De nombreuses annonces ont été faites, des projets de reconstructions ET de nouvelles constructions aussi :

– Projet de constructions de gymnases (utiles à la fois pour les rencontres sportives mais surtout pour y placer les réfugiés des catastrophes naturelles)

– Projet de cliniques mobiles (dont les soins seront gratuits pour les habitants)

– Projet de construction d’une EPP (École Primaire Publique), à Anivorano

Le dernier projet, qui est sans doute le plus attendu pour recommencer à vivre normalement, fera quand même l’objet d’un contrôle d’un comité de suivi. La raison : s’assurer qu’il n’y ait pas de détournement de fonds.

Bien que toutes ces déclarations puissent rassurer la population par rapport à leur situation ; la majorité des Malgaches restent tout de même confus quant à la décision du président Rajoelina à maintenir son projet de téléphérique. (Projet qui doit relier plusieurs districts entre eux.)

Le même projet qui continue d’être la source de tensions au sein du régime politique : en résumé : certains membres du gouvernement remettent en cause cette installation, les difficultés d’accès dans les districts fortement touchés par Batsirai renforcent l’idée qu’il y aurait d’autres projets dans lesquels investir.

Cette remise en cause a été très mal reçue par le président lui-même et quelques-uns de ces adeptes.

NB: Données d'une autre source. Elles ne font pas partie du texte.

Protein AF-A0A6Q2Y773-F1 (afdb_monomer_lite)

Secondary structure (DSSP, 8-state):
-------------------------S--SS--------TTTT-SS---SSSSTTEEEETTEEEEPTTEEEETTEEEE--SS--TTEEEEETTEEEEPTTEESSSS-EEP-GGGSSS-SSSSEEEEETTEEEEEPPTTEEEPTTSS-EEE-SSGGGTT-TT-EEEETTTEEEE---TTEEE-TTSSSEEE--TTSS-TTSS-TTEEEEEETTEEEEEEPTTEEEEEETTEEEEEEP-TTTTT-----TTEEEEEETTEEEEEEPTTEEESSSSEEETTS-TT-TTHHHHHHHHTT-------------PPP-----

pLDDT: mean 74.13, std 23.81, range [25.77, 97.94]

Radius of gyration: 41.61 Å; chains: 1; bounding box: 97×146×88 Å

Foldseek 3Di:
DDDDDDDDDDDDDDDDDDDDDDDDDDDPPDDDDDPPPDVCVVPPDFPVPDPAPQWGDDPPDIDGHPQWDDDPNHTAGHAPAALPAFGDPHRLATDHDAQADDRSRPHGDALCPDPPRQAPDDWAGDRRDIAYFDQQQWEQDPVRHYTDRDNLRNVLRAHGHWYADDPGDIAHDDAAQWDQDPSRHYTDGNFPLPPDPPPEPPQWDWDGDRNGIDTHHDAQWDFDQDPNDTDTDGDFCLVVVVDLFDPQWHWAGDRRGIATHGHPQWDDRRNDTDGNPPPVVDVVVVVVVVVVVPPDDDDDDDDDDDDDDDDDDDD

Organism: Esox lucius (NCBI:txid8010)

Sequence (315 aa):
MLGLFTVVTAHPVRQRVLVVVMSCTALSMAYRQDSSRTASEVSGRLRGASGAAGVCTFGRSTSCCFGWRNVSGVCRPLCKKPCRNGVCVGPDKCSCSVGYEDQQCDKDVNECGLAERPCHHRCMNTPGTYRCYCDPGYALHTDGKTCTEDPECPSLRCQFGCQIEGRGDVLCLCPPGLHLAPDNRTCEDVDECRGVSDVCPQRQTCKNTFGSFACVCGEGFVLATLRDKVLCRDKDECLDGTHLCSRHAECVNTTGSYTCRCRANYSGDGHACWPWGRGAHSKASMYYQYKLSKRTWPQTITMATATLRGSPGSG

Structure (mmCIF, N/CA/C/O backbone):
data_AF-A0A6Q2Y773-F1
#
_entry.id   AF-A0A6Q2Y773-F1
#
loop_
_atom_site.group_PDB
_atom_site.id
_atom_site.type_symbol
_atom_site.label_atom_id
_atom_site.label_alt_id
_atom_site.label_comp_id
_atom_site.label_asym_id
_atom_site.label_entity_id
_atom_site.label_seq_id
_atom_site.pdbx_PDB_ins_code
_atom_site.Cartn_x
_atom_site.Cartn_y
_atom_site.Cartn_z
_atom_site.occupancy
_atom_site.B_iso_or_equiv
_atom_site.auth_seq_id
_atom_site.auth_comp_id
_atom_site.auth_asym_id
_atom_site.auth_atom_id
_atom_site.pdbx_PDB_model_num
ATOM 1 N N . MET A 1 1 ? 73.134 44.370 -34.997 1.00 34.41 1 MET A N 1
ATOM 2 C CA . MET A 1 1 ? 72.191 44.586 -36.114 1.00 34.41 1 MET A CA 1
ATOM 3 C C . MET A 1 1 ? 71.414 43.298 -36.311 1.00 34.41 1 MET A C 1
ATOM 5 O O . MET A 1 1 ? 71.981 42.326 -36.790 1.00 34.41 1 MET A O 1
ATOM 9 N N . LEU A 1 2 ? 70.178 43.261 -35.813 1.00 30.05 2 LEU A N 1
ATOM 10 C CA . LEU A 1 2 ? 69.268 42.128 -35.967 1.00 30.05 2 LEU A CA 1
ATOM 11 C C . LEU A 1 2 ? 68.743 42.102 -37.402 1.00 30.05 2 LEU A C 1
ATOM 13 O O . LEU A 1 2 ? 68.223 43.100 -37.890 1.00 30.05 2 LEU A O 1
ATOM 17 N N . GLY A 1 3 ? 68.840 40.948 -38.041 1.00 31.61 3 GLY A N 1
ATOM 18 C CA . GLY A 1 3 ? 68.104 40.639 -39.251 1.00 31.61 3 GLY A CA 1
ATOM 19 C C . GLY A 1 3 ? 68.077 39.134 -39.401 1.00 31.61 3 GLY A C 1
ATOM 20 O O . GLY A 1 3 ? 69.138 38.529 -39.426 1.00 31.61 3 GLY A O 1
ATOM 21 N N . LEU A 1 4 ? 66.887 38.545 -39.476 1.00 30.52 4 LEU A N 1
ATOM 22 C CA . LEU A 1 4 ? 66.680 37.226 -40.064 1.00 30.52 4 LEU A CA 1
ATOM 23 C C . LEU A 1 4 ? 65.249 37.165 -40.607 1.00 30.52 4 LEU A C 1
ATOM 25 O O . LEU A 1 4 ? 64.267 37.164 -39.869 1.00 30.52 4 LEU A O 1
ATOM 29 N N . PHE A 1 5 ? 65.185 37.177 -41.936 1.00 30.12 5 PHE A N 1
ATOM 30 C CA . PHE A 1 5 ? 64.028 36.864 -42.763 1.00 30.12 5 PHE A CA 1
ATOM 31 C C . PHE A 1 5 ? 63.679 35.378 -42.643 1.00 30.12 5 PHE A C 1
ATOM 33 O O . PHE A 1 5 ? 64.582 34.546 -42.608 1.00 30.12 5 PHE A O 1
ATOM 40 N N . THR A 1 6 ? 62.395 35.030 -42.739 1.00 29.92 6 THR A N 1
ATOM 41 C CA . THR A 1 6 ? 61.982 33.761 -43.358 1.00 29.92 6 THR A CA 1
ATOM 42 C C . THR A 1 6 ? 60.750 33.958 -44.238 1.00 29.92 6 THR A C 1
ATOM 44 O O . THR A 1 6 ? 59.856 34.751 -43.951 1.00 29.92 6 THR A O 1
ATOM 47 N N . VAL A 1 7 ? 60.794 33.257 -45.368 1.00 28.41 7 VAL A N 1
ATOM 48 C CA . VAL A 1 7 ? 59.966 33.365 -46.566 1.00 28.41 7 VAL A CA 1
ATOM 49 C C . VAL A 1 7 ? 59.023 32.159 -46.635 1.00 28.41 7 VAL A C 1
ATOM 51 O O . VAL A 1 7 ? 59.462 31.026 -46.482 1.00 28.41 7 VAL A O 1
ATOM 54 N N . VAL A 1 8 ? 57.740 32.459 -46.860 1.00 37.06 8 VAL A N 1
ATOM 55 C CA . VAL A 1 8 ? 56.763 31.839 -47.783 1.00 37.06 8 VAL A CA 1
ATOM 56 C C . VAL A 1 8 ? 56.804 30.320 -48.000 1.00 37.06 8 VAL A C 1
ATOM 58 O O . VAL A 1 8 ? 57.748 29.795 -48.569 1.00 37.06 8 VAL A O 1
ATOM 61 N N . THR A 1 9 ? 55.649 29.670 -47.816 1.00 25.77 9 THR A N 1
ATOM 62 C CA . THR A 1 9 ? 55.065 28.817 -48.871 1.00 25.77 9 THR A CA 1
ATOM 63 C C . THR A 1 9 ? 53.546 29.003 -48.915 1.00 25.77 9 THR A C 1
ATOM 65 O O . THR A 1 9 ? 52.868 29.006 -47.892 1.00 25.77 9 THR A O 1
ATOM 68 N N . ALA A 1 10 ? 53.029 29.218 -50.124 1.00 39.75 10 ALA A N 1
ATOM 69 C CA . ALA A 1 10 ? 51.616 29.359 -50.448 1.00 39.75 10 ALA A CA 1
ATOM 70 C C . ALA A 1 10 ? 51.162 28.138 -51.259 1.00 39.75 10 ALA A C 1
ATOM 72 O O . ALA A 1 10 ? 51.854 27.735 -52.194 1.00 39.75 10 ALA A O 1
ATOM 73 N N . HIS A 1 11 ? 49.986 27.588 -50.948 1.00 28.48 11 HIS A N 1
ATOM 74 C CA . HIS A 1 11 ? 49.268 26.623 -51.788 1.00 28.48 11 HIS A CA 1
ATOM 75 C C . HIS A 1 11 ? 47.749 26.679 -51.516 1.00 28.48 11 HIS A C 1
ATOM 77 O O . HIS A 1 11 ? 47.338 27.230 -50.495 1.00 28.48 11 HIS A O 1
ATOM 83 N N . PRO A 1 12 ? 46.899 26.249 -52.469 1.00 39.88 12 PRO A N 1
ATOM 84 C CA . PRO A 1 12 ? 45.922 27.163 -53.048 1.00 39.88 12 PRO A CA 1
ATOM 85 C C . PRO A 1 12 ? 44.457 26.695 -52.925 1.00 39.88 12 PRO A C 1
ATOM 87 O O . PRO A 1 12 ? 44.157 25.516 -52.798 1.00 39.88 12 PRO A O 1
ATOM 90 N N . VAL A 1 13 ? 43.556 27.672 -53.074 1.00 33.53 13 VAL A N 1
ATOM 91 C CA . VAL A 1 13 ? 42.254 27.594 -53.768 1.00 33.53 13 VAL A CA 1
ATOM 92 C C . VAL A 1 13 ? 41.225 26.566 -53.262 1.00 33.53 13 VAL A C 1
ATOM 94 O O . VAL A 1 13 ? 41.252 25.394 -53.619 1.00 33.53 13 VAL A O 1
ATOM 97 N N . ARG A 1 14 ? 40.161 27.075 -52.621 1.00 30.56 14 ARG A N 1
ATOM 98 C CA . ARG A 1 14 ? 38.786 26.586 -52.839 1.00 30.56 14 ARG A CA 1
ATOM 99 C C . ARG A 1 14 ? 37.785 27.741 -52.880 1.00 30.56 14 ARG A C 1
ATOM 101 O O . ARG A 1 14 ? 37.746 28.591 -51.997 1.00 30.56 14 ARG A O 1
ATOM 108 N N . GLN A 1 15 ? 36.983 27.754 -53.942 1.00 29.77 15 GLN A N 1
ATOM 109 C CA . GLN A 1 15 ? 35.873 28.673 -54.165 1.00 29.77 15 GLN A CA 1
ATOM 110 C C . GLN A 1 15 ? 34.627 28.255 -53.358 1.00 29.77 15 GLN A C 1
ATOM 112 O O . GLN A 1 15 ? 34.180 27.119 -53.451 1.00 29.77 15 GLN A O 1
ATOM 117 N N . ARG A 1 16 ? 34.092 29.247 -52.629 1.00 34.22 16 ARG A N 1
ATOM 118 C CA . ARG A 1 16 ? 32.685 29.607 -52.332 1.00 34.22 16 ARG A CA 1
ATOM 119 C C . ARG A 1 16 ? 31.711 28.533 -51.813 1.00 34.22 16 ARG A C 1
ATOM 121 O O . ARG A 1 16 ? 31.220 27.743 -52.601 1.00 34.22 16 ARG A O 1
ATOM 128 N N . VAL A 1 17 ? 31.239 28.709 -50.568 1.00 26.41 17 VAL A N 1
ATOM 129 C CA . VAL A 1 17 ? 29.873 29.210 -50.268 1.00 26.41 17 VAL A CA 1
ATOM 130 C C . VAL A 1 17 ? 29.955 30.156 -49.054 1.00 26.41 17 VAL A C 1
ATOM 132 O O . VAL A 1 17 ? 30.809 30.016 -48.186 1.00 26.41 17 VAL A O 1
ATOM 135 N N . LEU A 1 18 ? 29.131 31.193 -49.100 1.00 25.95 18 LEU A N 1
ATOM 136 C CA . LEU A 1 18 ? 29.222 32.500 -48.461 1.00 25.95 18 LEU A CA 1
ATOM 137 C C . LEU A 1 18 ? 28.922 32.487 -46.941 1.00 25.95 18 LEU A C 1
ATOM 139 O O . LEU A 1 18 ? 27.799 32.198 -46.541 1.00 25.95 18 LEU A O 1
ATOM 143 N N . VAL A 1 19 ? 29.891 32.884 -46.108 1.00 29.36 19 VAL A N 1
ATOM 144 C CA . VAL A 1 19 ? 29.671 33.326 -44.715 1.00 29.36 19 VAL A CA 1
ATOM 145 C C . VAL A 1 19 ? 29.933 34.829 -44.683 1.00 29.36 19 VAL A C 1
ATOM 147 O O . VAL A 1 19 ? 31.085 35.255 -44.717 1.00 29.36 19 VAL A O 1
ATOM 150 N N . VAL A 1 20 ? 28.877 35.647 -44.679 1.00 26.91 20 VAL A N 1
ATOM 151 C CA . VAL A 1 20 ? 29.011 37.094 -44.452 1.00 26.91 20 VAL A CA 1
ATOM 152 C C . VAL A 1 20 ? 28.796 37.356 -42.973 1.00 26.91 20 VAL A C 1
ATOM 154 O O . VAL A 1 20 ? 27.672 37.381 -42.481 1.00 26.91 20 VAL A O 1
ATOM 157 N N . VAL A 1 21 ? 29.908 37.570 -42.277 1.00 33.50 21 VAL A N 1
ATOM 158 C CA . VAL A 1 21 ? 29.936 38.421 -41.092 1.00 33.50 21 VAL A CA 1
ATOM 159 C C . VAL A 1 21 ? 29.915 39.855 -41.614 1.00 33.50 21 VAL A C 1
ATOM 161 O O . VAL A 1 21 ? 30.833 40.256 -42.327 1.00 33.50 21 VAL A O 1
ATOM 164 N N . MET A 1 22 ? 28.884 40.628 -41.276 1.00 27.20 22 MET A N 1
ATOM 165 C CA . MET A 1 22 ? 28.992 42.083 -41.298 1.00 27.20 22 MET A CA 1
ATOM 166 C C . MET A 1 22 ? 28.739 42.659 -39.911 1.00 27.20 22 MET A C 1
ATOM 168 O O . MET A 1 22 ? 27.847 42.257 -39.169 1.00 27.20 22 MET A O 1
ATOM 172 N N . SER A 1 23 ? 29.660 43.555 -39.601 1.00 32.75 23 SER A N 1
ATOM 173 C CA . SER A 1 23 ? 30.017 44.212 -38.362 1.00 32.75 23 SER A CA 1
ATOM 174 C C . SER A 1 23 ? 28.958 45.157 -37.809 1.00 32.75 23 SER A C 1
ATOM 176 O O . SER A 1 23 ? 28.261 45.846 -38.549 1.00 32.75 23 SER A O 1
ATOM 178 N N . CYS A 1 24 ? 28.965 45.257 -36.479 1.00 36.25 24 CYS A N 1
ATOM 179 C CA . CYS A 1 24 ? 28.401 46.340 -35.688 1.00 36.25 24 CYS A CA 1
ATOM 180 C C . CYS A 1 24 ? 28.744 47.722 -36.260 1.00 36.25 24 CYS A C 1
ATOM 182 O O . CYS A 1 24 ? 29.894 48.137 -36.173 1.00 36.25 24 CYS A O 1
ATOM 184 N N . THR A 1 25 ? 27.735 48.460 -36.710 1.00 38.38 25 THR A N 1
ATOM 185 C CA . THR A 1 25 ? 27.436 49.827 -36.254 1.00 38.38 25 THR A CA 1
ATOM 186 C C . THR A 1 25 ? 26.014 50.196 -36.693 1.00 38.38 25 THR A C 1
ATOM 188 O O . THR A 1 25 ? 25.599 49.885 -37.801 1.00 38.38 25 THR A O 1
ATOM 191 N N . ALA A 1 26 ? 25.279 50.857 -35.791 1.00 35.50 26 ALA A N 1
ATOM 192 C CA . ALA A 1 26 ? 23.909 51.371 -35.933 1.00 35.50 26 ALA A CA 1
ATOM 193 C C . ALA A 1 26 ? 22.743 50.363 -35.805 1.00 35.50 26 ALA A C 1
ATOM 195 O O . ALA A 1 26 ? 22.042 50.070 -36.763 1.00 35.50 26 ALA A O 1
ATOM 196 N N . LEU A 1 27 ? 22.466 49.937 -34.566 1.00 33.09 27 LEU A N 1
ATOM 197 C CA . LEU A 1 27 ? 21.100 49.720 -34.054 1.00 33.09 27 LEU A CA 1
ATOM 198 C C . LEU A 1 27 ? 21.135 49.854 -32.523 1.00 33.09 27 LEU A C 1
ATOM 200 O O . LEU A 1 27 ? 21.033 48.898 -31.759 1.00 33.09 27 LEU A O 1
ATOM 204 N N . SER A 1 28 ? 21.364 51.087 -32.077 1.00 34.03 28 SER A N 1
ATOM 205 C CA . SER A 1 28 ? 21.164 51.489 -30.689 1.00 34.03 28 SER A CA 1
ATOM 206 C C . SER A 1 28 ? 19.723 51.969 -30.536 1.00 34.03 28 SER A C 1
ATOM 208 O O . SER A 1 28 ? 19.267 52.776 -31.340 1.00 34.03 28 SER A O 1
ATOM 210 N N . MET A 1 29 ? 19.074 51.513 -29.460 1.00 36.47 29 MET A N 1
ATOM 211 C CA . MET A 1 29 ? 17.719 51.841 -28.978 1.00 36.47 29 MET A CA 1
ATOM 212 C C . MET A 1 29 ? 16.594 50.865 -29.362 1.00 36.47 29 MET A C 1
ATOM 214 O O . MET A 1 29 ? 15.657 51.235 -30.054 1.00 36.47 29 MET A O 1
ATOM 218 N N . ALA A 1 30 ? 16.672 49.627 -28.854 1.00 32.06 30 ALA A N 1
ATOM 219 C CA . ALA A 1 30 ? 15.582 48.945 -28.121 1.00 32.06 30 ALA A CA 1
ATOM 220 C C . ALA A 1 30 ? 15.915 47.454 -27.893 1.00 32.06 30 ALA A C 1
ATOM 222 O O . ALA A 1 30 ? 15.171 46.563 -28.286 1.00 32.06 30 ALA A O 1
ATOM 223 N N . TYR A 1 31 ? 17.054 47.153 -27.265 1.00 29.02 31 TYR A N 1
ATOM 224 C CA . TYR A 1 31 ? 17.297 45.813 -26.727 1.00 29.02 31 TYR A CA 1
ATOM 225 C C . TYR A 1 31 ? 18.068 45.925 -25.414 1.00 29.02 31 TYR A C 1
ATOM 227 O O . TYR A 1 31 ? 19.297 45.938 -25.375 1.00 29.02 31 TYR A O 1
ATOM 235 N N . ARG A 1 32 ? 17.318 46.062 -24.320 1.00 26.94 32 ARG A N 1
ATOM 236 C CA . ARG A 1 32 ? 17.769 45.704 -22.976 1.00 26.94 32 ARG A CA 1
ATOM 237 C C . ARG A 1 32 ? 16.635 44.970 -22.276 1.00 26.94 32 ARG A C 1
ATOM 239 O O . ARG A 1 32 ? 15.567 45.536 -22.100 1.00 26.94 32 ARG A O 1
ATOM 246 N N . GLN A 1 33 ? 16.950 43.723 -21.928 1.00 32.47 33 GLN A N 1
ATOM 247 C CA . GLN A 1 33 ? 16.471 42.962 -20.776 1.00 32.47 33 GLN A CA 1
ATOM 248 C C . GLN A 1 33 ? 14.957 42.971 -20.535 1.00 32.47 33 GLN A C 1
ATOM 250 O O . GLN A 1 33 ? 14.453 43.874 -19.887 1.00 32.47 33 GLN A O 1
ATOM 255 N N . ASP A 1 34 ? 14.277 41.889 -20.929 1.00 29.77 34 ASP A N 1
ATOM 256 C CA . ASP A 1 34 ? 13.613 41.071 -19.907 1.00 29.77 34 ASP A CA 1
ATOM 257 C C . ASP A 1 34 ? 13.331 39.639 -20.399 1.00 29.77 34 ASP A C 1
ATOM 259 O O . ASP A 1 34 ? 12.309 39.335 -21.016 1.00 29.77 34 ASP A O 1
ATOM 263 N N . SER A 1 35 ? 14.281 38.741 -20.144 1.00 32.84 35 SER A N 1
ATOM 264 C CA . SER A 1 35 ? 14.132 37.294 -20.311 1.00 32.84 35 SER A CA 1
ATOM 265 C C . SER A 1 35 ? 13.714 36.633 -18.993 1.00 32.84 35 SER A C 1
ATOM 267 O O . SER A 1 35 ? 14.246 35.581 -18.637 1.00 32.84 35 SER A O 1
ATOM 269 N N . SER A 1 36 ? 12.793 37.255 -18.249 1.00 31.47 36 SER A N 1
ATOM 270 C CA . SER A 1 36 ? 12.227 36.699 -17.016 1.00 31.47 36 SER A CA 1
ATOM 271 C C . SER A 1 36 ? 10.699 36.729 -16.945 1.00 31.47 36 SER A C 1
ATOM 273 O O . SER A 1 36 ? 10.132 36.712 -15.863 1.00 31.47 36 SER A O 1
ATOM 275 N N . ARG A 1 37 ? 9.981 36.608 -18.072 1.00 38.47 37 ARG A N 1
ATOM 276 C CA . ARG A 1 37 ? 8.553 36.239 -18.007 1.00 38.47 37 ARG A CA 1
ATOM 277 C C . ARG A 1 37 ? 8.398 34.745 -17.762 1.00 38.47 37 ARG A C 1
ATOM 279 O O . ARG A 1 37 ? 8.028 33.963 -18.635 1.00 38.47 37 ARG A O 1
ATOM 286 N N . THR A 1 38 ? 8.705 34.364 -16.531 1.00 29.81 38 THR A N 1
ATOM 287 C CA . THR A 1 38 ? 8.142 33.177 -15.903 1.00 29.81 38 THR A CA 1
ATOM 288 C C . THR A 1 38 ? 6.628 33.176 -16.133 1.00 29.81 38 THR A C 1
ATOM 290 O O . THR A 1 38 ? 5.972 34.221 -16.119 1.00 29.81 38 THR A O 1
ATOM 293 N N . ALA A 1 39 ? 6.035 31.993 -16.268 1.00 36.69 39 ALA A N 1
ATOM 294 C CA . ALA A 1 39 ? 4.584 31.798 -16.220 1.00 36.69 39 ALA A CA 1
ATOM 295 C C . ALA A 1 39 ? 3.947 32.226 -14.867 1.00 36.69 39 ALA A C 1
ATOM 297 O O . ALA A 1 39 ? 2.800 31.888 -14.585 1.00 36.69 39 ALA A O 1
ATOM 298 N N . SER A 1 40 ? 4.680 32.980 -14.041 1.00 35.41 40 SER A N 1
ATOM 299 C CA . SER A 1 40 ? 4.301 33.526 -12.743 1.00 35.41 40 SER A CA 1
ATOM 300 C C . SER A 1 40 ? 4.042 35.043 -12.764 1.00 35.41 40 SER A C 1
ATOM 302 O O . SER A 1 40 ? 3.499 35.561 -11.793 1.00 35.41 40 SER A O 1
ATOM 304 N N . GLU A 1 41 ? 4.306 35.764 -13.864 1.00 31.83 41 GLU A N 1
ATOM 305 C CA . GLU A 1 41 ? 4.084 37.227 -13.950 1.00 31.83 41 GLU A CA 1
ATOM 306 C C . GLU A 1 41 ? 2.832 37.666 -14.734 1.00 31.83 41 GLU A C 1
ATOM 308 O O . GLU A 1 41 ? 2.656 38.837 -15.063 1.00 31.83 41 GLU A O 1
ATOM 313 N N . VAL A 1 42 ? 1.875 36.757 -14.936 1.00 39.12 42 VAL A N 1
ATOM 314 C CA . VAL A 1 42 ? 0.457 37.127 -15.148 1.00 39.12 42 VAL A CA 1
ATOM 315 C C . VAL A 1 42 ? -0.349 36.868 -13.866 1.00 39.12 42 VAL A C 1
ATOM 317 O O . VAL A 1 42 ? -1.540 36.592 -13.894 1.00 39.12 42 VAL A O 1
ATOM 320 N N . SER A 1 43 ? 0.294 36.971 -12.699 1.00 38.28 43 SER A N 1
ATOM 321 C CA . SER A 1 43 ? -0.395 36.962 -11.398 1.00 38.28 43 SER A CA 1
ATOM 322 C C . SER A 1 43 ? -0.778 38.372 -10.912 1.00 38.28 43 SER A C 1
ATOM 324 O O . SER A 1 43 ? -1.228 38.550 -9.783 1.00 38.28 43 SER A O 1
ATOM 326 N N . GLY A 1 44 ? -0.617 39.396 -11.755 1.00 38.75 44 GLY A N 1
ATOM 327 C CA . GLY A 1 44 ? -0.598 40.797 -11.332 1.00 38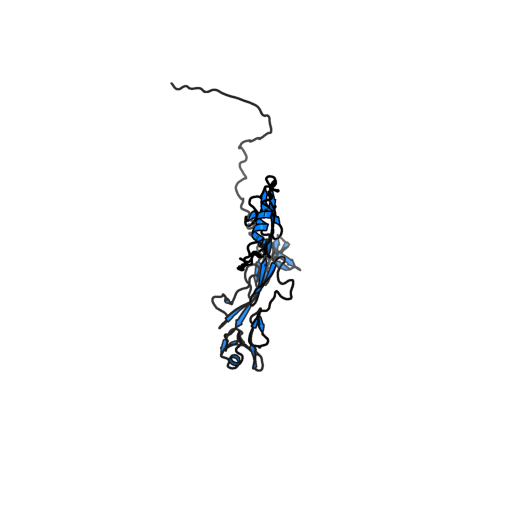.75 44 GLY A CA 1
ATOM 328 C C . GLY A 1 44 ? -1.783 41.676 -11.729 1.00 38.75 44 GLY A C 1
ATOM 329 O O . GLY A 1 44 ? -1.590 42.883 -11.785 1.00 38.75 44 GLY A O 1
ATOM 330 N N . ARG A 1 45 ? -2.984 41.156 -12.041 1.00 40.16 45 ARG A N 1
ATOM 331 C CA . ARG A 1 45 ? -4.222 41.984 -12.039 1.00 40.16 45 ARG A CA 1
ATOM 332 C C . ARG A 1 45 ? -5.535 41.200 -12.096 1.00 40.16 45 ARG A C 1
ATOM 334 O O . ARG A 1 45 ? -6.480 41.627 -12.745 1.00 40.16 45 ARG A O 1
ATOM 341 N N . LEU A 1 46 ? -5.641 40.084 -11.387 1.00 47.28 46 LEU A N 1
ATOM 342 C CA . LEU A 1 46 ? -6.940 39.460 -11.135 1.00 47.28 46 LEU A CA 1
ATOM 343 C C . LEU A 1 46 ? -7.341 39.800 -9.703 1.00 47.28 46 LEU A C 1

S’en est suivi des menaces publiques, des « punitions ». Tout ceci alimentant encore plus les tensions entre la population qui se sent délaissée, et le gouvernement lui-même en conflit.

Alors… comment tenir toutes ces promesses quand Madagascar, qui ne s’est pas encore remise de ces deux dernières catastrophes naturelles se voit sous les projecteurs de deux nouveaux risques météorologiques ?

Photo météorologique montrant le cyclone Batsirai qui fonce sur l'ile de Madagascar.